Im Verlauf des Frühjahrs 2019 wurden die ersten Maßnahmen umgesetzt: Tisch und Bänke wurden auf dem Kapellenvorplatz installiert und die Einfassung im Bereich des freistehenden Kreuzes mit Naturstein fertiggestellt.  Etwa gleichzeitig begann der Bildhauer Boris Sprenger aus Madfeld mit der Herstellung eines Tonmodells der Wallburg und der Kreuzweganlage. Dazu wurde die Beratung durch das Archäologischen Amt Olpe eingeholt. Prof. Baales und Frau Dr. Cichy schlugen vor, die Wallanlage so abzubilden wie sie heute vorgefunden wird. Von Ergänzungen durch eine Darstellung von Palisaden usw. rieten sie ab. Die Wallanlage ist zu unterschiedlichen Zeiten genutzt worden, hat also auch unterschiedliche Ausprägungen gehabt, die sich schwer authentisch darstellen lassen. Mitglieder der „Arbeitsgruppe Loermund“ reisten mehrfach nach Brilon –Madfeld, um mit dem Bildhauer die Darstellung zu besprechen.

Die Überarbeitung des Serpentinenweges mit Schottersteinen zog sich hin, danach erst sollten die 5 Informationstafeln mit den Pultständern aufgestellt werden.

Ende September konnte das Bronzemodell von der Glockengießerwerkstatt Petit& Edelbrock abgeholt werden und wenige Tage später auf den Natursteinunterbau aufgesetzt werden.

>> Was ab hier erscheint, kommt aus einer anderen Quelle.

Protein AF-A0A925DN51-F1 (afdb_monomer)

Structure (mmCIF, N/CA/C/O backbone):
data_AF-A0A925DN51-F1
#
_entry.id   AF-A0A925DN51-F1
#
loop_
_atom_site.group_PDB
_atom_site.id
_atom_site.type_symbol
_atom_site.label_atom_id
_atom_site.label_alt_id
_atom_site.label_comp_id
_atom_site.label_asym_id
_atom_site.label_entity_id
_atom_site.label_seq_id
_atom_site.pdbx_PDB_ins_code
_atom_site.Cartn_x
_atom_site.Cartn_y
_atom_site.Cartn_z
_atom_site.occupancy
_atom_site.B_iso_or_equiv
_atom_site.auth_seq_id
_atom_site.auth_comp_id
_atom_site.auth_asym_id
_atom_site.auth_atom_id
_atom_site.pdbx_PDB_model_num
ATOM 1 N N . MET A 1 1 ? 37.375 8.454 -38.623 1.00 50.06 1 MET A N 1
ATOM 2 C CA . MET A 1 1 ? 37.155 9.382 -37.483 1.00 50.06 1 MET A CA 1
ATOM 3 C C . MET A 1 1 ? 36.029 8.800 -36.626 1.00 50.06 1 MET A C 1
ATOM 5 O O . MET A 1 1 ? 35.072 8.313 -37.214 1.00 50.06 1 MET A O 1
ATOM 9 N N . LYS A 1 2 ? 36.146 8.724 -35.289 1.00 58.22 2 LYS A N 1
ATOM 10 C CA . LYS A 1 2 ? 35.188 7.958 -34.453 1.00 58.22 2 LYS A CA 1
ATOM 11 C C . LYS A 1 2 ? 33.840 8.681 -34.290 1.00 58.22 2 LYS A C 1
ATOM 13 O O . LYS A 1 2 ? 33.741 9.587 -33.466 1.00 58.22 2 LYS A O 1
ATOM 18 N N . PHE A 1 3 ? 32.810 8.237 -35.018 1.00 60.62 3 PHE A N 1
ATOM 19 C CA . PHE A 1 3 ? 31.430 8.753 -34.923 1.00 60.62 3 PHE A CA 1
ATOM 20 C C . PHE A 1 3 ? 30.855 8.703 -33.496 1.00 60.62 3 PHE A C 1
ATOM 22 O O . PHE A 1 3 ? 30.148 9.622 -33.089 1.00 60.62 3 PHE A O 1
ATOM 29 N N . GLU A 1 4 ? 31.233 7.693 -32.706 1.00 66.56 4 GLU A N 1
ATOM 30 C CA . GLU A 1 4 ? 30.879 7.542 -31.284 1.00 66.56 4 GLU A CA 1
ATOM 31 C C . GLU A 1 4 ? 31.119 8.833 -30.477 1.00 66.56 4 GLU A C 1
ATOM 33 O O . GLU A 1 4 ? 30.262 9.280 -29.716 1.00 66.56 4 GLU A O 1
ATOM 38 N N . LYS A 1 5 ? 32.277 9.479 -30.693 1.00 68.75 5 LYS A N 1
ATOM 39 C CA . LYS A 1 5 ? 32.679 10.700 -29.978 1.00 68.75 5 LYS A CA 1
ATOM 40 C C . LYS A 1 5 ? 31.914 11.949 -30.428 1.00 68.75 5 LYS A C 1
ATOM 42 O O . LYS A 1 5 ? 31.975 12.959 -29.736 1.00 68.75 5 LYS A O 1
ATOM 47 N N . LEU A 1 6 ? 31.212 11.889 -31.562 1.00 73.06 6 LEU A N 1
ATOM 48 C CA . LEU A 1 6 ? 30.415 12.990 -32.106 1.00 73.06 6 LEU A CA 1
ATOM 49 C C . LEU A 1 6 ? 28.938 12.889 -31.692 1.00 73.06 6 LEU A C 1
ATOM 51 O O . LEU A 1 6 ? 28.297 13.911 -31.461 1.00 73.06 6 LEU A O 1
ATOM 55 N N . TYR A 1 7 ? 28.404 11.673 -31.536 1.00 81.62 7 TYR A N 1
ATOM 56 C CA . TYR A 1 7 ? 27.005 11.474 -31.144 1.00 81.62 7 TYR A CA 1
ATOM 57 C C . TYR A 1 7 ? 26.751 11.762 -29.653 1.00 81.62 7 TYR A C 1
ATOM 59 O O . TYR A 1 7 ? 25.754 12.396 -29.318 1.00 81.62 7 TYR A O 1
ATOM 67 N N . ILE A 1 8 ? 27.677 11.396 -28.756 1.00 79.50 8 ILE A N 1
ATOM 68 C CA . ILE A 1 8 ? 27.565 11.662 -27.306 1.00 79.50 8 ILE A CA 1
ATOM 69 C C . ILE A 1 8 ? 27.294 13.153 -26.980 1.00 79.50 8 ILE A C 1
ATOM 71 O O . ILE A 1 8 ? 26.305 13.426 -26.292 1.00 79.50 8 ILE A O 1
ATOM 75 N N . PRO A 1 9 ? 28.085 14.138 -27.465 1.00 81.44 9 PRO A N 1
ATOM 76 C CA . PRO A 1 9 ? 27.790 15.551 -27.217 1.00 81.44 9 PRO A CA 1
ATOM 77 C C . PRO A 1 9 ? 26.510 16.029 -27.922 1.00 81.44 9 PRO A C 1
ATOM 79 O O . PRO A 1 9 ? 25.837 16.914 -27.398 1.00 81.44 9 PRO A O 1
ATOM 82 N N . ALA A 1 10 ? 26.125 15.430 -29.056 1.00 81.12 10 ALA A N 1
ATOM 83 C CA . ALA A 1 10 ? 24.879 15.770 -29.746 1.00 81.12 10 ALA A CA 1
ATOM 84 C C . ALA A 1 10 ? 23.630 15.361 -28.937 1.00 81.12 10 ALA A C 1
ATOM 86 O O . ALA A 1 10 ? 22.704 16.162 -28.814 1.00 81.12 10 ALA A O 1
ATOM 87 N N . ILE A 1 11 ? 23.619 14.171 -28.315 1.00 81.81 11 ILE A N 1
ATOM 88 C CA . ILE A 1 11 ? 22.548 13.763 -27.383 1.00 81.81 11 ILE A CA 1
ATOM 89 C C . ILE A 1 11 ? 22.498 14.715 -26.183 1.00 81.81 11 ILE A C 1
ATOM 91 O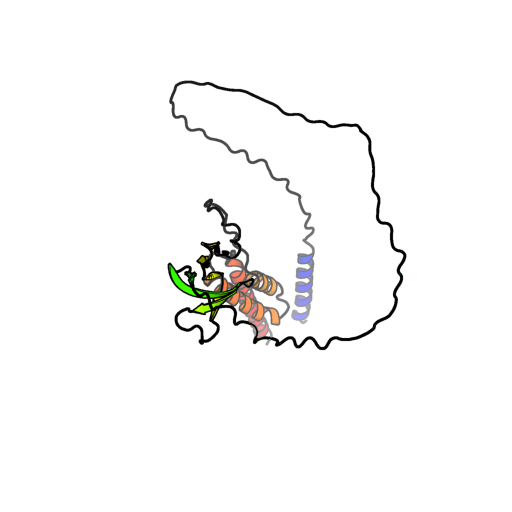 O . ILE A 1 11 ? 21.420 15.156 -25.787 1.00 81.81 11 ILE A O 1
ATOM 95 N N . LEU A 1 12 ? 23.658 15.040 -25.600 1.00 81.94 12 LEU A N 1
ATOM 96 C CA . LEU A 1 12 ? 23.739 15.909 -24.425 1.00 81.94 12 LEU A CA 1
ATOM 97 C C . LEU A 1 12 ? 23.179 17.311 -24.722 1.00 81.94 12 LEU A C 1
ATOM 99 O O . LEU A 1 12 ? 22.412 17.850 -23.925 1.00 81.94 12 LEU A O 1
ATOM 103 N N . PHE A 1 13 ? 23.501 17.865 -25.894 1.00 83.06 13 PHE A N 1
ATOM 104 C CA . PHE A 1 13 ? 22.971 19.144 -26.366 1.00 83.06 13 PHE A CA 1
ATOM 105 C C . PHE A 1 13 ? 21.459 19.085 -26.643 1.00 83.06 13 PHE A C 1
ATOM 107 O O . PHE A 1 13 ? 20.722 19.975 -26.217 1.00 83.06 13 PHE A O 1
ATOM 114 N N . LEU A 1 14 ? 20.973 18.007 -27.276 1.00 82.88 14 LEU A N 1
ATOM 115 C CA . LEU A 1 14 ? 19.541 17.774 -27.494 1.00 82.88 14 LEU A CA 1
ATOM 116 C C . LEU A 1 14 ? 18.776 17.758 -26.160 1.00 82.88 14 LEU A C 1
ATOM 118 O O . LEU A 1 14 ? 17.794 18.482 -26.002 1.00 82.88 14 LEU A O 1
ATOM 122 N N . MET A 1 15 ? 19.257 16.996 -25.174 1.00 78.44 15 MET A N 1
ATOM 123 C CA . MET A 1 15 ? 18.649 16.916 -23.842 1.00 78.44 15 MET A CA 1
ATOM 124 C C . MET A 1 15 ? 18.647 18.274 -23.128 1.00 78.44 15 MET A C 1
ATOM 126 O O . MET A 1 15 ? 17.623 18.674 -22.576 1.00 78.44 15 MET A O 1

Die letzte Maßnahme war das Herstellen und Anbringen der Messingplatte mit den Namen der Großspender. Das war im Zusammenhang mit der Crowdfundingaktion ausgelobt worden. Danach konnte am 16. November das Projekt „Touristische Erschließung des Loermund, insbesondere für Sehbehinderte“ eingeweiht werden. Alle aktiven Mitarbeiter waren dazu eingeladen worden. Die ausgelobten kleinen Geschenke (Schlüsselanhänger und Modell der Kapelle aus Zinnguss) für die Crowdfundig-Spender wurden danach ausgegeben.